- **Extracted records**:
*** Block opens ***

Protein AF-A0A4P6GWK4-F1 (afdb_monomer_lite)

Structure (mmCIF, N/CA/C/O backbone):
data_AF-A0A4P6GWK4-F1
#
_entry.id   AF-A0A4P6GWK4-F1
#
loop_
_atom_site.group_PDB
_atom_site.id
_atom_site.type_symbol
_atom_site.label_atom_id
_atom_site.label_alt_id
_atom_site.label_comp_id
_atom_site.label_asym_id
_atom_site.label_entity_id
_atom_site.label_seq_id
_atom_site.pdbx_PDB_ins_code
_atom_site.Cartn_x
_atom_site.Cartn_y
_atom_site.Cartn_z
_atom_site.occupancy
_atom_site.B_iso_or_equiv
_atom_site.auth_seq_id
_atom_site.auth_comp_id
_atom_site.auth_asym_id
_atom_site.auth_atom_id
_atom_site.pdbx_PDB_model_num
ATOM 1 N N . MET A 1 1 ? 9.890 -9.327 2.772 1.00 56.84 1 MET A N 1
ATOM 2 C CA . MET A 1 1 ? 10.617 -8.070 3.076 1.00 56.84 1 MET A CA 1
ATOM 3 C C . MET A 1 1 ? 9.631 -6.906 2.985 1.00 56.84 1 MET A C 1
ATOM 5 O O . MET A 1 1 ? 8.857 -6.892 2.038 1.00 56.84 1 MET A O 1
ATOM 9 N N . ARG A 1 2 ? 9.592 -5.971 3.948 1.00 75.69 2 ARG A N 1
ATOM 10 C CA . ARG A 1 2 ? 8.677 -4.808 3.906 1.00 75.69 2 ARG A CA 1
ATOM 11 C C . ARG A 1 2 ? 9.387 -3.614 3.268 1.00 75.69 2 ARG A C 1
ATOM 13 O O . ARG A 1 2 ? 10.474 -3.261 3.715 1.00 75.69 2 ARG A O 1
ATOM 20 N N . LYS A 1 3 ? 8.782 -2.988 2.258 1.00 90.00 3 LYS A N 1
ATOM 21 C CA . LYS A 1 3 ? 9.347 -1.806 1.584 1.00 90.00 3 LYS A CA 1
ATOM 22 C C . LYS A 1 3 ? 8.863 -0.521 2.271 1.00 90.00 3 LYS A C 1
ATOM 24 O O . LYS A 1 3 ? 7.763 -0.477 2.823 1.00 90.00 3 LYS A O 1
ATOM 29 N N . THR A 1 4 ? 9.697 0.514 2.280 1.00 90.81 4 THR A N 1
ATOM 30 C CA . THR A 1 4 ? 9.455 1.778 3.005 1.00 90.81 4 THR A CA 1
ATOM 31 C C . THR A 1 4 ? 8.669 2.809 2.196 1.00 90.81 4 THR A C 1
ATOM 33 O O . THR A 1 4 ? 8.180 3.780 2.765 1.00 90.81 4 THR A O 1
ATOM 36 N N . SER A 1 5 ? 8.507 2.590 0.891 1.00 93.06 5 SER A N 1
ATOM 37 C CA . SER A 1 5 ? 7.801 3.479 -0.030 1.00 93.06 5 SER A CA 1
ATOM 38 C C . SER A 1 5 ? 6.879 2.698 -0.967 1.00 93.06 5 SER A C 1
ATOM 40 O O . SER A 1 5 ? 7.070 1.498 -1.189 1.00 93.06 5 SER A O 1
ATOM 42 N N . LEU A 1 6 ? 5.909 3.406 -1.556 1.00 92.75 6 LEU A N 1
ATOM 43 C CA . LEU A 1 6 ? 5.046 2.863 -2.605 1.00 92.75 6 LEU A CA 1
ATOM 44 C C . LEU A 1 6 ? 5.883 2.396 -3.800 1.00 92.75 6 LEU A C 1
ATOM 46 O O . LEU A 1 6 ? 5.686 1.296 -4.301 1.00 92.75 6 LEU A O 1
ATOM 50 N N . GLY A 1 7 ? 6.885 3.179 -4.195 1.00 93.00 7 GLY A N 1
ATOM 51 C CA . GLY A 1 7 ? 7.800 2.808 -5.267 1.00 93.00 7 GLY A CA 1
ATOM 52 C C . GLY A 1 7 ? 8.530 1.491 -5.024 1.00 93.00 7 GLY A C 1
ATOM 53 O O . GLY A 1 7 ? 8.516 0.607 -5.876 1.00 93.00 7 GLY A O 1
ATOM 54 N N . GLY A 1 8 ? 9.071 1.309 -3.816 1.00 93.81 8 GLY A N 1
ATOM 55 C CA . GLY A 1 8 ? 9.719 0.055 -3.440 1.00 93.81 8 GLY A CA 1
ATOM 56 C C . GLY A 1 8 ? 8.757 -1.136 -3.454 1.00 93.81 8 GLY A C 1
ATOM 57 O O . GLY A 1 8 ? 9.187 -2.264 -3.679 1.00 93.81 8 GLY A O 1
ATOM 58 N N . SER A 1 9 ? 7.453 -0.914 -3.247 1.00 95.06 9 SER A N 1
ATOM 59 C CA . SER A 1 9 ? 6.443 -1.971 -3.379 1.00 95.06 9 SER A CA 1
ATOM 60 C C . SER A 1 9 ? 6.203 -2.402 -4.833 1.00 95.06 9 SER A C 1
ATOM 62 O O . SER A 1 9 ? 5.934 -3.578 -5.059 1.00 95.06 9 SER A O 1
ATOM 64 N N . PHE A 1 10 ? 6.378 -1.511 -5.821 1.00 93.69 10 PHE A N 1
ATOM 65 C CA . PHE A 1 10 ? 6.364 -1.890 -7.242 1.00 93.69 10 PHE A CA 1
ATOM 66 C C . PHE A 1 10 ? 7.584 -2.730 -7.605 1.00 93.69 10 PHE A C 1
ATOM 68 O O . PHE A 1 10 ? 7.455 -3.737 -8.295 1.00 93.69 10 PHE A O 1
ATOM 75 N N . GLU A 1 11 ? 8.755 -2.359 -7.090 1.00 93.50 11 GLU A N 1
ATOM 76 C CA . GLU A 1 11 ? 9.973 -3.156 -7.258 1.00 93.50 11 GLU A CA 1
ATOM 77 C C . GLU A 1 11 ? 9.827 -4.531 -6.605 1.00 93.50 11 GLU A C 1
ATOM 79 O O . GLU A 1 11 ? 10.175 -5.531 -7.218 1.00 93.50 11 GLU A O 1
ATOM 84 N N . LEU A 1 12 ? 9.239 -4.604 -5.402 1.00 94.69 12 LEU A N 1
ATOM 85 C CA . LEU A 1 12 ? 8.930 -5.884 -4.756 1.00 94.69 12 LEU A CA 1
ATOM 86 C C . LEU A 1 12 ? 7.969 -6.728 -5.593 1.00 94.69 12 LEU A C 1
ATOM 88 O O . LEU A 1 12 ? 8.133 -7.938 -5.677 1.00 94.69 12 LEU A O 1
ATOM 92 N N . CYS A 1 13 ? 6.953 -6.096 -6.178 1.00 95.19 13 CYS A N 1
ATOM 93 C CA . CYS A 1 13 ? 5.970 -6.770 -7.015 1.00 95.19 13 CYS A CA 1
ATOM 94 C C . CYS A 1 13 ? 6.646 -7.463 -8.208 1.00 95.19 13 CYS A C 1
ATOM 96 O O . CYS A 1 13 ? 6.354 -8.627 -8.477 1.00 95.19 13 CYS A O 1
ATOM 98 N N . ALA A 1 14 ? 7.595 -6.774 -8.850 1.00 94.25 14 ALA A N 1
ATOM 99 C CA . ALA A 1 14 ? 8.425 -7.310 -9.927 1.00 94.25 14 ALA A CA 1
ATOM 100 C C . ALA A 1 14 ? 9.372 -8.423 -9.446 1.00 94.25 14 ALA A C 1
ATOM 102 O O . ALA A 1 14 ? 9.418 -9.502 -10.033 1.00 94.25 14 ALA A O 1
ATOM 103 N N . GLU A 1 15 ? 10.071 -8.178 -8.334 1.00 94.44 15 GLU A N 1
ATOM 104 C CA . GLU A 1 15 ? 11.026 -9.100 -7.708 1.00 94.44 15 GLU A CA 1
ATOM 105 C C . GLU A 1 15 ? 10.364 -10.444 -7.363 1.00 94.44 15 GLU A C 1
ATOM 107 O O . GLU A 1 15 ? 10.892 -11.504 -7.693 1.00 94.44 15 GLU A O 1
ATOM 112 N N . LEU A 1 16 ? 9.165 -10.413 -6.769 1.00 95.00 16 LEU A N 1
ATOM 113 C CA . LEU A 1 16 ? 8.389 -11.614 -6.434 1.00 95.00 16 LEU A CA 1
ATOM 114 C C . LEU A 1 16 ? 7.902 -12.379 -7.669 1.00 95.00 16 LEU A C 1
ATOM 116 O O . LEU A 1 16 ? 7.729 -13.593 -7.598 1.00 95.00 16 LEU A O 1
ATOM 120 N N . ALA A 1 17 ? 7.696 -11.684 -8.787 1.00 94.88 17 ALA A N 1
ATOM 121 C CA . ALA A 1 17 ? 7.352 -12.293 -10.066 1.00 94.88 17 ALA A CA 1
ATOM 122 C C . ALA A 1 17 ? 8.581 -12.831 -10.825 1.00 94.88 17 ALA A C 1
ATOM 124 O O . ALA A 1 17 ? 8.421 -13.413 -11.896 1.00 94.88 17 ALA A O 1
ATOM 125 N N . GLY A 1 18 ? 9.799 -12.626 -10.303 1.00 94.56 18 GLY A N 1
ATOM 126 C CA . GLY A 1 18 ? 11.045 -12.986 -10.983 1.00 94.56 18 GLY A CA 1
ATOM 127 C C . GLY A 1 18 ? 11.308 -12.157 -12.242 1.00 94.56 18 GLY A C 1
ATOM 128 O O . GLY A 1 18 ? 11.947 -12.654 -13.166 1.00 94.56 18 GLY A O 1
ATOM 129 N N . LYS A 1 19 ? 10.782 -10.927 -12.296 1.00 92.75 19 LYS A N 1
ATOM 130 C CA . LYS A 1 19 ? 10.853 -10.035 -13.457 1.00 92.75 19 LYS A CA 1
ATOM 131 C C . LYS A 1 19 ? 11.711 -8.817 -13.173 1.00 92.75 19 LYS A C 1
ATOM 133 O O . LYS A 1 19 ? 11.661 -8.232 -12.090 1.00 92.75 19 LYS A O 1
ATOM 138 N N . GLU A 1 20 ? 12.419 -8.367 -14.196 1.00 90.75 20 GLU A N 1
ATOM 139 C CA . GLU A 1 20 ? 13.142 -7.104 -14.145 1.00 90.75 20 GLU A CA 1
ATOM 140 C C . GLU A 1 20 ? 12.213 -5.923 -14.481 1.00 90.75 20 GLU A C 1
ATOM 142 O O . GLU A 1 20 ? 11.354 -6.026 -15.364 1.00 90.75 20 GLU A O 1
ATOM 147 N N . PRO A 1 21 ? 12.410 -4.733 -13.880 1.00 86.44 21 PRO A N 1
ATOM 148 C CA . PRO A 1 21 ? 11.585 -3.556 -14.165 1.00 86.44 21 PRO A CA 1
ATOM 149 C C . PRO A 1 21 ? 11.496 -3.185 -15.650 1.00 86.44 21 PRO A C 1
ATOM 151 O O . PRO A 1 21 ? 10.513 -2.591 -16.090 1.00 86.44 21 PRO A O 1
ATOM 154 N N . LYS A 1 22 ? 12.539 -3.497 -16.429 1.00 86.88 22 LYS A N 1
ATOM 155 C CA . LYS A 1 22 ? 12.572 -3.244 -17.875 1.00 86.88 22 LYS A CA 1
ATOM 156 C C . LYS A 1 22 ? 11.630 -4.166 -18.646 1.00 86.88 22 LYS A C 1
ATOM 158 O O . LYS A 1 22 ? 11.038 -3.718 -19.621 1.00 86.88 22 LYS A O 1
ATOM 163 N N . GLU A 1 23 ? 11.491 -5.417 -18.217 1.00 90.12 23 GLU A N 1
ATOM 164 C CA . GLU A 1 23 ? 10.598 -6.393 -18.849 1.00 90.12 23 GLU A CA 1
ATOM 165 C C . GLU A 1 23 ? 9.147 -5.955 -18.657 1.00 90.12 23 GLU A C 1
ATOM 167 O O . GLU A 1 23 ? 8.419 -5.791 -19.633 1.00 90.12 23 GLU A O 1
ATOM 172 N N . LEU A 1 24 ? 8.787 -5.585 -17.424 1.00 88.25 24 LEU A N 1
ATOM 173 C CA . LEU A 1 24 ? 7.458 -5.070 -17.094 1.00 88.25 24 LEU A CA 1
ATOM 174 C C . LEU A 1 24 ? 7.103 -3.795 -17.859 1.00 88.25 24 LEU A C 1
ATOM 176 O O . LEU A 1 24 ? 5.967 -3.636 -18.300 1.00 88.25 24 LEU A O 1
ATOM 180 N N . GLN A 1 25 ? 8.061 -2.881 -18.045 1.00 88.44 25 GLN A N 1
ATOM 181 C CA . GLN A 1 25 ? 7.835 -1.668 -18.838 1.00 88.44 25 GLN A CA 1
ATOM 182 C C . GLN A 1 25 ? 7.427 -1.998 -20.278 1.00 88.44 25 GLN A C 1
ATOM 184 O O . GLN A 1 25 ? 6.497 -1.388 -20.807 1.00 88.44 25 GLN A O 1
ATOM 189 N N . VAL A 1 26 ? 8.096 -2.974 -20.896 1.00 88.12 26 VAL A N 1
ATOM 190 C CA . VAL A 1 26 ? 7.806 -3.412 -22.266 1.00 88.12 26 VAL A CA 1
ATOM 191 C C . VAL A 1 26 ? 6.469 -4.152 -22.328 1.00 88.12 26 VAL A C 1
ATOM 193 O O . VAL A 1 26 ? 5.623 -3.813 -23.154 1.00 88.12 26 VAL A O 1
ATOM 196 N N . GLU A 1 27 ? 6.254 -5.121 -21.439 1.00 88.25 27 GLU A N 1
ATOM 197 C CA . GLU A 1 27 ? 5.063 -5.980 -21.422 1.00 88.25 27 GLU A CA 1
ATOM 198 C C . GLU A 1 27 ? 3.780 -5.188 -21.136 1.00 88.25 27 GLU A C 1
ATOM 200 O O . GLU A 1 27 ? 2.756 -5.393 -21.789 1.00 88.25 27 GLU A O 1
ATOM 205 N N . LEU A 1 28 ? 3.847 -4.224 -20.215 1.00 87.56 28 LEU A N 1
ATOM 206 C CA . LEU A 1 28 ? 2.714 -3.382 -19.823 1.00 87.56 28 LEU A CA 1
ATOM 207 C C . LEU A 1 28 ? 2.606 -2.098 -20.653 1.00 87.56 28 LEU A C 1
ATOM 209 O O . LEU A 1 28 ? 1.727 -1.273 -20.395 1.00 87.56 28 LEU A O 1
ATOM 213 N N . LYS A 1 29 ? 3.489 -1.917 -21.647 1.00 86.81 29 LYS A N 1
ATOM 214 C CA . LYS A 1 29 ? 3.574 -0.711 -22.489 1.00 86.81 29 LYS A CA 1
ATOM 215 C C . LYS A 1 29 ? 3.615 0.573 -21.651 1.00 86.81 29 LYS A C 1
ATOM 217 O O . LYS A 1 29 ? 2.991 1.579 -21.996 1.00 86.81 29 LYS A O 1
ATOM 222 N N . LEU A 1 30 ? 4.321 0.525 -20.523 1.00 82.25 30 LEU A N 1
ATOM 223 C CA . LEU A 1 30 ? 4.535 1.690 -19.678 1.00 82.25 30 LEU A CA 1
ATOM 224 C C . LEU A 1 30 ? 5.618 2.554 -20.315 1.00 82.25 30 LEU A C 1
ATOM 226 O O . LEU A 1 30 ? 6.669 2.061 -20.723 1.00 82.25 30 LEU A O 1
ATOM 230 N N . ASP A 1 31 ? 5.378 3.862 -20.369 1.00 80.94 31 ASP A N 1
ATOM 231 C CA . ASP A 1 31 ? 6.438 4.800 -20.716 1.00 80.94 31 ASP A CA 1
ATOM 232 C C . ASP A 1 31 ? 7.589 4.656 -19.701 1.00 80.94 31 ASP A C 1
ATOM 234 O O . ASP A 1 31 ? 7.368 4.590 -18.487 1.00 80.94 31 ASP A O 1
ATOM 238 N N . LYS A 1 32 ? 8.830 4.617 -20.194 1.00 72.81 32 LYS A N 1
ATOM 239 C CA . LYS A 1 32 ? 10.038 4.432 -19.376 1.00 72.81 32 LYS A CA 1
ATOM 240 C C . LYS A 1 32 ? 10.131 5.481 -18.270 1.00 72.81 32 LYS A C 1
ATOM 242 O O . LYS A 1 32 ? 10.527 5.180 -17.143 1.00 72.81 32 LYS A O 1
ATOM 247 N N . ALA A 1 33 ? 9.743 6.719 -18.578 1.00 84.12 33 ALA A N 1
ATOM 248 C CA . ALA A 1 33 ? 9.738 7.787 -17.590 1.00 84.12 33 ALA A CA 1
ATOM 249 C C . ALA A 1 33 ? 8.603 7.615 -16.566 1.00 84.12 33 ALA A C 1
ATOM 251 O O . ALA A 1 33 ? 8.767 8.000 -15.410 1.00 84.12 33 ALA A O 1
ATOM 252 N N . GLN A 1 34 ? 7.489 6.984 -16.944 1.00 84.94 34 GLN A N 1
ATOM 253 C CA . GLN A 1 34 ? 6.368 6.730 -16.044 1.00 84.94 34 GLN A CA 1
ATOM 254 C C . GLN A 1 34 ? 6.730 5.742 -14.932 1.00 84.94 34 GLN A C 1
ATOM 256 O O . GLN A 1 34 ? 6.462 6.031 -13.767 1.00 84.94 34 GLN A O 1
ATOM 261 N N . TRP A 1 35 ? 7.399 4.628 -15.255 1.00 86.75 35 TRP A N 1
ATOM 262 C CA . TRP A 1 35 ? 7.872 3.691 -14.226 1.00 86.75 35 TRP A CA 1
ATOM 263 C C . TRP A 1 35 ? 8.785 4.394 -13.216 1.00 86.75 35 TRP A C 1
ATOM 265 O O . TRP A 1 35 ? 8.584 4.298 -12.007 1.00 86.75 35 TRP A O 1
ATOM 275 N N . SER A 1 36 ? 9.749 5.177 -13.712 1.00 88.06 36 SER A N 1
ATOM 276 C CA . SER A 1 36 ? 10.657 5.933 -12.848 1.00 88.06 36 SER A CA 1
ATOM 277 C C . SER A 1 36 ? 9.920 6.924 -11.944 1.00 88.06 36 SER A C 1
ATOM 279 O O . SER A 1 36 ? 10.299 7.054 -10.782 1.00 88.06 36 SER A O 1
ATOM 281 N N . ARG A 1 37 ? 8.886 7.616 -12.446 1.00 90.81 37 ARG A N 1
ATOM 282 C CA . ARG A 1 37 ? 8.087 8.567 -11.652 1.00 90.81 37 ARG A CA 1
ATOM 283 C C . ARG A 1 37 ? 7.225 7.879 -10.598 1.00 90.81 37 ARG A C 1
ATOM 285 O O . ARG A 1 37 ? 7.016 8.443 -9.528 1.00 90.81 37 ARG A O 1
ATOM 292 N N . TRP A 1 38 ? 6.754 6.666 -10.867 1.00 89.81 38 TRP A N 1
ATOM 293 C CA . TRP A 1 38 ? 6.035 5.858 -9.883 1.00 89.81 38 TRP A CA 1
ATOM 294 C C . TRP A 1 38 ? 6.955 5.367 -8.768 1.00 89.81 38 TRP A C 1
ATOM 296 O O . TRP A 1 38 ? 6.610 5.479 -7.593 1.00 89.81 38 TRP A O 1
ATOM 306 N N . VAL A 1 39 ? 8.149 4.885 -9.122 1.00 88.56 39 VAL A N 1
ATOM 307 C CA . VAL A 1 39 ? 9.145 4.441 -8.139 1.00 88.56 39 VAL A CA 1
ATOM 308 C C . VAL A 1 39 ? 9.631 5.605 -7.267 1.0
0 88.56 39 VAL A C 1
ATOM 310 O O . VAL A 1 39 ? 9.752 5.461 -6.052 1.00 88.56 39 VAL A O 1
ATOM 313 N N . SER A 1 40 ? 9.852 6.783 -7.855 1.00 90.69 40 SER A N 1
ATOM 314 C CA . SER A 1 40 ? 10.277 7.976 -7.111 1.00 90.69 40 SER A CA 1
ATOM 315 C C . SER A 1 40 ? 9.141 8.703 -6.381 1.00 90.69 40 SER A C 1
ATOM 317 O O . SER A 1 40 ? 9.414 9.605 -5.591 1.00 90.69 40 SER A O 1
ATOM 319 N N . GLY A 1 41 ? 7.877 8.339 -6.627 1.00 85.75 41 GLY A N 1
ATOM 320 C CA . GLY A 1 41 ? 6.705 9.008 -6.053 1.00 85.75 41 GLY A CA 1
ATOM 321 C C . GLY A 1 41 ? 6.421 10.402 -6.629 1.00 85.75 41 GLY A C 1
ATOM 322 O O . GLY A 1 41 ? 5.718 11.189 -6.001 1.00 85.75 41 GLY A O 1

*** Block closes ***

Restate word for word the entries above, starting at the line with "ATOM 2 C CA" and ending at the line with "ATOM 21 C CA", inclusive, and no others.

- **Answer to this problem**:
ATOM 2 C CA . MET A 1 1 ? 10.617 -8.070 3.076 1.00 56.84 1 MET A CA 1
ATOM 3 C C . MET A 1 1 ? 9.631 -6.906 2.985 1.00 56.84 1 MET A C 1
ATOM 5 O O . MET A 1 1 ? 8.857 -6.892 2.038 1.00 56.84 1 MET A O 1
ATOM 9 N N . ARG A 1 2 ? 9.592 -5.971 3.948 1.00 75.69 2 ARG A N 1
ATOM 10 C CA . ARG A 1 2 ? 8.677 -4.808 3.906 1.00 75.69 2 ARG A CA 1
ATOM 11 C C . ARG A 1 2 ? 9.387 -3.614 3.268 1.00 75.69 2 ARG A C 1
ATOM 13 O O . ARG A 1 2 ? 10.474 -3.261 3.715 1.00 75.69 2 ARG A O 1
ATOM 20 N N . LYS A 1 3 ? 8.782 -2.988 2.258 1.00 90.00 3 LYS A N 1
ATOM 21 C CA . LYS A 1 3 ? 9.347 -1.806 1.584 1.00 90.00 3 LYS A CA 1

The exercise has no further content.